As for the "attacking 0hp gaseous vampire" scenario, this is taken care of in the vampire description: "Any additional damage dealt to a vampire forced into gaseous form has no effect."


----------



## marune (May 23, 2007)

Gaseous form / Wind walk becomes really interesting when combined with Invisibility.


----------



## hong (May 23, 2007)

skeptic said:
			
		

> Gaseous form / Wind walk becomes really interesting when combined with Invisibility.



 And silence! Then you'll be silent, invisible AND deadly.


----------



## Matafuego (May 23, 2007)

Deadly?
You can't attack while in Gaseous Form... Can you?


----------



## lukelightning (May 23, 2007)

Matafuego said:
			
		

> Deadly?
> You can't attack while in Gaseous Form... Can you?

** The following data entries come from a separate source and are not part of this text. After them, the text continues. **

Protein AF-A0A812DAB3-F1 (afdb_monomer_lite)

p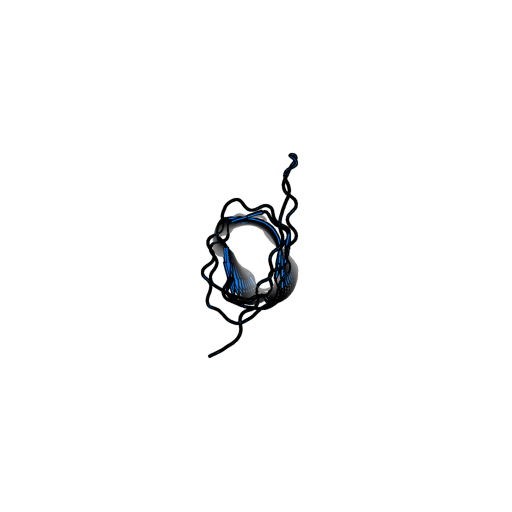LDDT: mean 73.04, std 22.64, range [22.0, 94.5]

Foldseek 3Di:
DDDADDQEEEDDEEEEAEEHYHHQYYEYQEEYEDYEYYAYQEYEYQYEYEDYEYYAYQEYEEDYEYEDYEEYAYQEYEYQYEYEDYEEEAYQYYEDNYEYEDYEYEHYQYYHDDYEYEDYEYEHYAYYEDDYEYEHYEYADYAEYADDYEYEAYEEHDYAEEADDYEYEAYEEQDYVEYEDPYEYHHYHYHDDDDYDYDYAYDDPDEDDDDHDDPDDHDDDDYDDDDDDDDDDDDDDDDDDDDDDDDDDDDDDDD

Organism: Acanthosepion pharaonis (NCBI:txid158019)

Radius of gyration: 25.73 Å; chains: 1; bounding box: 60×31×90 Å

Sequence (255 aa):
MTIHFIPLLIIHSFTSGMTIHFIPLLIIHSFTSGMTIHFIPLLIIHSFTSGMTIHFIPLLIIHSFTSGMTIHFIPLLIIHSFTSGMTIHFIPLLIIHSFTSGMTIHFIPLLIIHSFTSGMTIHFIPLLIIHSFTSGMTIHFIPLLIIHSFTSGMTIHFIPLLIIHSFTSGMTIHFIPLLIIHSFTSGMTIHFIPPLIIHSFTRYDNSFHSLLIIHSFTSSMTIHFHSSAHHSFFYLRYDNSFHSFAHHSFFLPPV

Secondary structure (DSSP, 8-state):
-EE---SEEEE-S-EEEEEEE--SEEEE-SEEEEEEEE--SEEEE-SEEEEEEEE--SEEEE-SEEEEEEEE--SEEEEEEEEEEEEEE--SEEEEEEEEEEEEEE--SEEEEEEEEEEEEEE--SEEEEEEEEEEEEEE--SEEEEEEEEEEEEEE--SEEEEEEEEEEEEES--SEEEE-SEEEEEEE---S-EEE-SEEE---B--S-EEE----S----B---------------S---------------

Structure (mmCIF, N/CA/C/O backbone):
data_AF-A0A812DAB3-F1
#
_entry.id   AF-A0A812DAB3-F1
#
loop_
_atom_site.group_PDB
_atom_site.id
_atom_site.type_symbol
_atom_site.label_atom_id
_atom_site.label_alt_id
_atom_site.label_comp_id
_atom_site.label_asym_id
_atom_site.label_entity_id
_atom_site.label_seq_id
_atom_site.pdbx_PDB_ins_code
_atom_site.Cartn_x
_atom_site.Cartn_y
_atom_site.Cartn_z
_atom_site.occupancy
_atom_site.B_iso_or_equiv
_atom_site.auth_seq_id
_atom_site.auth_comp_id
_atom_site.auth_asym_id
_atom_site.auth_atom_id
_atom_site.pdbx_PDB_model_num
ATOM 1 N N . MET A 1 1 ? -8.369 -5.626 25.995 1.00 86.12 1 MET A N 1
ATOM 2 C CA . MET A 1 1 ? -9.493 -4.791 26.457 1.00 86.12 1 MET A CA 1
ATOM 3 C C . MET A 1 1 ? -10.434 -4.500 25.293 1.00 86.12 1 MET A C 1
ATOM 5 O O . MET A 1 1 ? -9.982 -3.961 24.293 1.00 86.12 1 MET A O 1
ATOM 9 N N . THR A 1 2 ? -11.705 -4.853 25.509 1.00 91.06 2 THR A N 1
ATOM 10 C CA . THR A 1 2 ? -12.967 -4.507 24.816 1.00 91.06 2 THR A CA 1
ATOM 11 C C . THR A 1 2 ? -13.433 -3.049 24.832 1.00 91.06 2 THR A C 1
ATOM 13 O O . THR A 1 2 ? -13.899 -2.646 25.895 1.00 91.06 2 THR A O 1
ATOM 16 N N . ILE A 1 3 ? -13.404 -2.260 23.754 1.00 89.19 3 ILE A N 1
ATOM 17 C CA . ILE A 1 3 ? -14.178 -1.000 23.696 1.00 89.19 3 ILE A CA 1
ATOM 18 C C . ILE A 1 3 ? -15.158 -1.042 22.524 1.00 89.19 3 ILE A C 1
ATOM 20 O O . ILE A 1 3 ? -14.757 -1.337 21.403 1.00 89.19 3 ILE A O 1
ATOM 24 N N . HIS A 1 4 ? -16.438 -0.756 22.785 1.00 85.62 4 HIS A N 1
ATOM 25 C CA . HIS A 1 4 ? -17.508 -0.944 21.797 1.00 85.62 4 HIS A CA 1
ATOM 26 C C . HIS A 1 4 ? -18.135 0.324 21.234 1.00 85.62 4 HIS A C 1
ATOM 28 O O . HIS A 1 4 ? -18.363 0.371 20.036 1.00 85.62 4 HIS A O 1
ATOM 34 N N . PHE A 1 5 ? -18.500 1.296 22.066 1.00 87.12 5 PHE A N 1
ATOM 35 C CA . PHE A 1 5 ? -19.071 2.545 21.572 1.00 87.12 5 PHE A CA 1
ATOM 36 C C . PHE A 1 5 ? -18.795 3.664 22.562 1.00 87.12 5 PHE A C 1
ATOM 38 O O . PHE A 1 5 ? -19.293 3.655 23.688 1.00 87.12 5 PHE A O 1
ATOM 45 N N . ILE A 1 6 ? -17.986 4.622 22.128 1.00 85.81 6 ILE A N 1
ATOM 46 C CA . ILE A 1 6 ? -17.716 5.867 22.838 1.00 85.81 6 ILE A CA 1
ATOM 47 C C . ILE A 1 6 ? -17.638 6.955 21.763 1.00 85.81 6 ILE A C 1
ATOM 49 O O . ILE A 1 6 ? -16.938 6.752 20.776 1.00 85.81 6 ILE A O 1
ATOM 53 N N . PRO A 1 7 ? -18.322 8.103 21.912 1.00 86.56 7 PRO A N 1
ATOM 54 C CA . PRO A 1 7 ? -18.265 9.181 20.922 1.00 86.56 7 PRO A CA 1
ATOM 5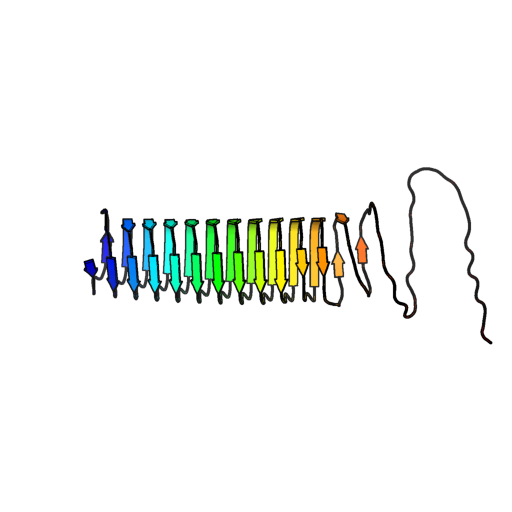5 C C . PRO A 1 7 ? -16.841 9.698 20.661 1.00 86.56 7 PRO A C 1
ATOM 57 O O . PRO A 1 7 ? -16.482 10.019 19.531 1.00 86.56 7 PRO A O 1
ATOM 60 N N . LEU A 1 8 ? -16.034 9.753 21.720 1.00 93.50 8 LEU A N 1
ATOM 61 C CA . LEU A 1 8 ? -14.644 10.184 21.710 1.00 93.50 8 LEU A CA 1
ATOM 62 C C . LEU A 1 8 ? -13.844 9.295 22.657 1.00 93.50 8 LEU A C 1
ATOM 64 O O . LEU A 1 8 ? -14.174 9.203 23.839 1.00 93.50 8 LEU A O 1
ATOM 68 N N . LEU A 1 9 ? -12.766 8.699 22.159 1.00 91.81 9 LEU A N 1
ATOM 69 C CA . LEU A 1 9 ? -11.824 7.953 22.982 1.00 91.81 9 LEU A CA 1
ATOM 70 C C . LEU A 1 9 ? -10.416 8.522 22.811 1.00 91.81 9 LEU A C 1
ATOM 72 O O . LEU A 1 9 ? -9.883 8.560 21.703 1.00 91.81 9 LEU A O 1
ATOM 76 N N . ILE A 1 10 ? -9.816 8.927 23.929 1.00 92.44 10 ILE A N 1
ATOM 77 C CA . ILE A 1 10 ? -8.423 9.367 24.000 1.00 92.44 10 ILE A CA 1
ATOM 78 C C . ILE A 1 10 ? -7.666 8.411 24.923 1.00 92.44 10 ILE A C 1
ATOM 80 O O . ILE A 1 10 ? -8.068 8.209 26.070 1.00 92.44 10 ILE A O 1
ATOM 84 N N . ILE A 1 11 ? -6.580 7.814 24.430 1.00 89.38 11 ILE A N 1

With stilled silent spells.


----------



## Corsair (May 23, 2007)

or psionics.


----------



## evilbob (May 23, 2007)

So the spell basically makes you completely vulnerable and easy to kill, unless you're a vampire, because the rules for vampires are different.  Great.


----------



## hong (May 23, 2007)

It's basically for sneaking around and getting past barriers, not fighting.


----------



## evilbob (May 23, 2007)

Fair enough.  I guess the vampire implementation just makes it seem as though it could be useful for escape, but really it's just not.  Good to know, though.


----------



## Mistwell (May 23, 2007)

It's hard to kill a vampire already in gaseous form and at 0 hp.  We did it by sealing one in a stone-shape spell to prevent it from getting back to it's coffin.  There are other ways, but it certainly is a challenge.


----------



## tylermalan (May 23, 2007)

hong said:
			
		

> It's basically for sneaking around and getting past barriers, not fighting.




Or if you want to be silent, yet still deadly.


----------



## lukelightning (May 23, 2007)

Mistwell said:
			
		

> It's hard to kill a vampire already in gaseous form and at 0 hp.  We did it by sealing one in a stone-shape spell to prevent it from getting back to it's coffin.  There are other ways, but it certainly is a challenge.




_Windwall_ could work, or _Otiluke's Resilient Sphere_.  Heck, trap the vampire in a telekinetic sphere then bring it outside into the sun.

Back in first edition _gaseous form_ wouldn't work on your equipment. Instead of being a useful dungeon exploration tool, potions of gaseous form became our favorite "poisons." The DM stuck us with some annoying DMPC..we got him to drink the potion and *poof* he turns gaseous and all his items fell to the ground. Loot!


----------



## marune (May 23, 2007)

Corsair said:
			
		

> or psionics.




Yeah, I learned it the hard way in my last campaign :

Try to get rif of a Invisible, Silent, Wind walked psionic !

(Well it ended when the undead beholder was released)


----------